NLB banka
- Native name: НЛБ банка а.д. Београд
- Romanized name: NLB banka a.d. Beograd
- Type: Joint-stock company
- Industry: Financial services
- Founded: 29 April 2022; 4 years ago (current form) 1 December 1970; 55 years ago (founded)
- Headquarters: Bulevar Mihajla Pupina 165 b, Belgrade
- Area served: Serbia
- Key people: Vlastimir Vuković (CEO)
- Products: Commercial banking, Investment banking
- Revenue: ▲€161.04 million (2021)
- Net income: ▲€23.62 million (2021)
- Total assets: ▼€4.162 billion (2021)
- Total equity: ▼€643.40 million (2021)
- Owner: NLB Group (100%)
- Number of employees: 2,745 (2021)
- Website: nlb.rs

= NLB Bank (Serbia) =

Serbian subsidiary of NLB Group

NLB banka a.d. Beograd (НЛБ банка а.д. Београд), is a commercial bank in Serbia, a fully-owned subsidiary of NLB Group.

==History==

Logo of Komercijalna banka, prior to NLB's 2022 acquisition

Komercijalna Banka (lit. 'Commertcial Bank') was founded in 1970. In 1992, it was transformed into joint-stock company, with the Government of Serbia being its majority owner.

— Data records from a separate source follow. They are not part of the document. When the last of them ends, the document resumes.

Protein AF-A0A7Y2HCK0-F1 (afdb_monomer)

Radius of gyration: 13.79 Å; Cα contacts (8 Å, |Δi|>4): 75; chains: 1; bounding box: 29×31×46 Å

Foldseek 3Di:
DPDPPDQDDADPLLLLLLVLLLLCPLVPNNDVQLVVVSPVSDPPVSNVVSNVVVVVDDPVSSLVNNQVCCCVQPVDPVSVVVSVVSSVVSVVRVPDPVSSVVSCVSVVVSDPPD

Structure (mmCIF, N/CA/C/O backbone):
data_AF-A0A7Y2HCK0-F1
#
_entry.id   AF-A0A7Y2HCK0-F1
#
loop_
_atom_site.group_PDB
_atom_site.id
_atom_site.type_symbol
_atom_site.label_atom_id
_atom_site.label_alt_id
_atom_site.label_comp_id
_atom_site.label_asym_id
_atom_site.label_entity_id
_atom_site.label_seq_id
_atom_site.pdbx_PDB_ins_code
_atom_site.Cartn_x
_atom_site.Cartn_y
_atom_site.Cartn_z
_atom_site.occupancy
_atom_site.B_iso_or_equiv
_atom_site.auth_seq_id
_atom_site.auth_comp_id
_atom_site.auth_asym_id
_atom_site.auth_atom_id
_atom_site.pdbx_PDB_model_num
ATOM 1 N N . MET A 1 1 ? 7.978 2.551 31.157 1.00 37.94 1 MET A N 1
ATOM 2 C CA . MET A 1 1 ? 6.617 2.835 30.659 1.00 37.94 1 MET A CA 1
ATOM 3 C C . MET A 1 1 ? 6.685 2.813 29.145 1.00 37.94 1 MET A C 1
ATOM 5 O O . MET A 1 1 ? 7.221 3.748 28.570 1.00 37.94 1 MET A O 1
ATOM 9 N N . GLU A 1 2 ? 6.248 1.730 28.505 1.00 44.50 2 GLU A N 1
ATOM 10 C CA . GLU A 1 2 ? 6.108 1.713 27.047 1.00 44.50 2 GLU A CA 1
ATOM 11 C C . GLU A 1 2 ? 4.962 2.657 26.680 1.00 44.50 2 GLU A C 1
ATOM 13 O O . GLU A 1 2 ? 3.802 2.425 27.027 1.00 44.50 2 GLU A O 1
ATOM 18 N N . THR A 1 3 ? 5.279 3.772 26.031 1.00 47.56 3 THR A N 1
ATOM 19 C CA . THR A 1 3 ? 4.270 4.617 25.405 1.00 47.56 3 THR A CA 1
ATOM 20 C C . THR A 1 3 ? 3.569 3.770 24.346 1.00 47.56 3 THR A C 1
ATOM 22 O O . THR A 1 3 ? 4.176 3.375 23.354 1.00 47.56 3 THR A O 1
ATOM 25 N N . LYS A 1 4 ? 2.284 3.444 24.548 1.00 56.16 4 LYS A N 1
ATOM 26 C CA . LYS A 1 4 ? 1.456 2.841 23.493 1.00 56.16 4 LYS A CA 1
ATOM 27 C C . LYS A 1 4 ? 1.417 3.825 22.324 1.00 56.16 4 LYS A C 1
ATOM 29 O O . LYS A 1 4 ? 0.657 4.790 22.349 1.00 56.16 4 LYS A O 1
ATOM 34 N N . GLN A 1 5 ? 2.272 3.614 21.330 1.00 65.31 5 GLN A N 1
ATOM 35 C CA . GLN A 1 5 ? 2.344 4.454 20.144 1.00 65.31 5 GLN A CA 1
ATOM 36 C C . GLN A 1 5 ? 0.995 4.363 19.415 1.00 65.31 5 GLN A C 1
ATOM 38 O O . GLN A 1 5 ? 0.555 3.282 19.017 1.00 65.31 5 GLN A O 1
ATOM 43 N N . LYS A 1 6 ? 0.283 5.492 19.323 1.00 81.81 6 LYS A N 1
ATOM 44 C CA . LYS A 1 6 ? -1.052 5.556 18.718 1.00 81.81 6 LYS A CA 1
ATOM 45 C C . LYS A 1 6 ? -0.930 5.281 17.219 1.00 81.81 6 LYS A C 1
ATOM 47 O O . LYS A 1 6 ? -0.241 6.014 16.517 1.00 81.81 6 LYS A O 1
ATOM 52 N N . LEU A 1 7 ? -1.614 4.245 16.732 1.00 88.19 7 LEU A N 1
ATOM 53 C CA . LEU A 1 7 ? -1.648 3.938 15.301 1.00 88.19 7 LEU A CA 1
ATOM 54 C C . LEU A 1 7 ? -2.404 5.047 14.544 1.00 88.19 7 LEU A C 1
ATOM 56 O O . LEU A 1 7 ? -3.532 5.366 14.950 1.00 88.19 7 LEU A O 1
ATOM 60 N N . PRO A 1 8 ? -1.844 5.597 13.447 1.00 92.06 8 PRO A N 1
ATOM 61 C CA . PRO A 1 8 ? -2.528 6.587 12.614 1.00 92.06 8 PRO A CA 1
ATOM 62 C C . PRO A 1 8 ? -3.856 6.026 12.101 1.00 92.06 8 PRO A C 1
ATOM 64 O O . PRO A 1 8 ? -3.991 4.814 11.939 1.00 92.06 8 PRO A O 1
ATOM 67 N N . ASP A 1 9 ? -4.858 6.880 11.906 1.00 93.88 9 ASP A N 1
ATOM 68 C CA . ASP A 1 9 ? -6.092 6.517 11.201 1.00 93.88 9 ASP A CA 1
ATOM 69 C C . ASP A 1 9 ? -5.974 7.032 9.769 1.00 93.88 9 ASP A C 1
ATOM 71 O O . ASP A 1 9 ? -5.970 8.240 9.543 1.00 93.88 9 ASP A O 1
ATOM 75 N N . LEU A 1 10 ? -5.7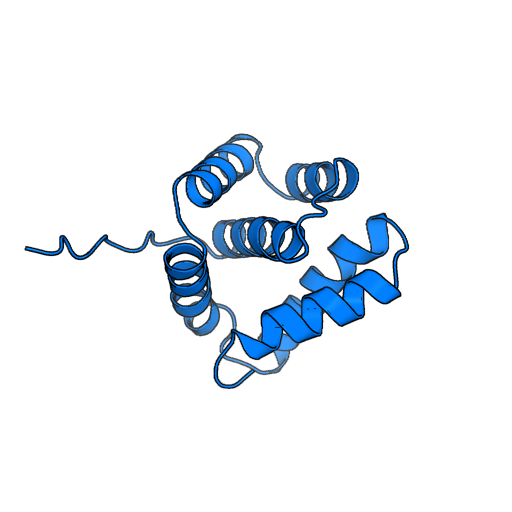63 6.106 8.841 1.00 95.50 10 LEU A N 1
ATOM 76 C CA . LEU A 1 10 ? -5.571 6.376 7.425 1.00 95.50 10 LEU A CA 1
ATOM 77 C C . LEU A 1 10 ? -6.918 6.290 6.715 1.00 95.50 10 LEU A C 1
ATOM 79 O O . LEU A 1 10 ? -7.719 5.392 7.006 1.00 95.50 10 LEU A O 1
ATOM 83 N N . THR A 1 11 ? -7.159 7.182 5.756 1.00 95.31 11 THR A N 1
ATOM 84 C CA . THR A 1 11 ? -8.244 6.986 4.782 1.00 95.31 11 THR A CA 1
ATOM 85 C C . THR A 1 11 ? -7.969 5.741 3.930 1.00 95.31 11 THR A C 1
ATOM 87 O O . THR A 1 11 ? -6.878 5.171 3.970 1.00 95.31 11 THR A O 1
ATOM 90 N N . ARG A 1 12 ? -8.954 5.290 3.147 1.00 92.19 12 ARG A N 1
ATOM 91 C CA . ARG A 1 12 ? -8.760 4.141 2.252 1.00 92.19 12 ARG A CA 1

In 2002, Komercijalna banka established subsidiary Komercijalna banka Budva, operating in Montenegro.. The bank also had a subsidiary in Bosnia and Herzegovina, Komercijalna banka Banja Luka.

In 2019, the Government of Serbia increased its stake in ownership by acquiring 6.8% of shares from DEG and Swedfund International for 43.7 million euros. Later that year, the Government of Serbia acquired 34.58% of shares from EBRD and International Finance Corporation for 217 million euros, increasing its stake in the bank to 83.23% of shares.

In 2020, the Government of Serbia signed an agreement to sell its 83.23% stake in the bank to the Slovenian NLB Group for €387.02 million with bank changing its name to NLB Komercijalna banka. In 2022, NLB Komercijalna banka withdrew from the Belgrade Stock Exchange. In 2026, the bank changed its name to NLB Banka.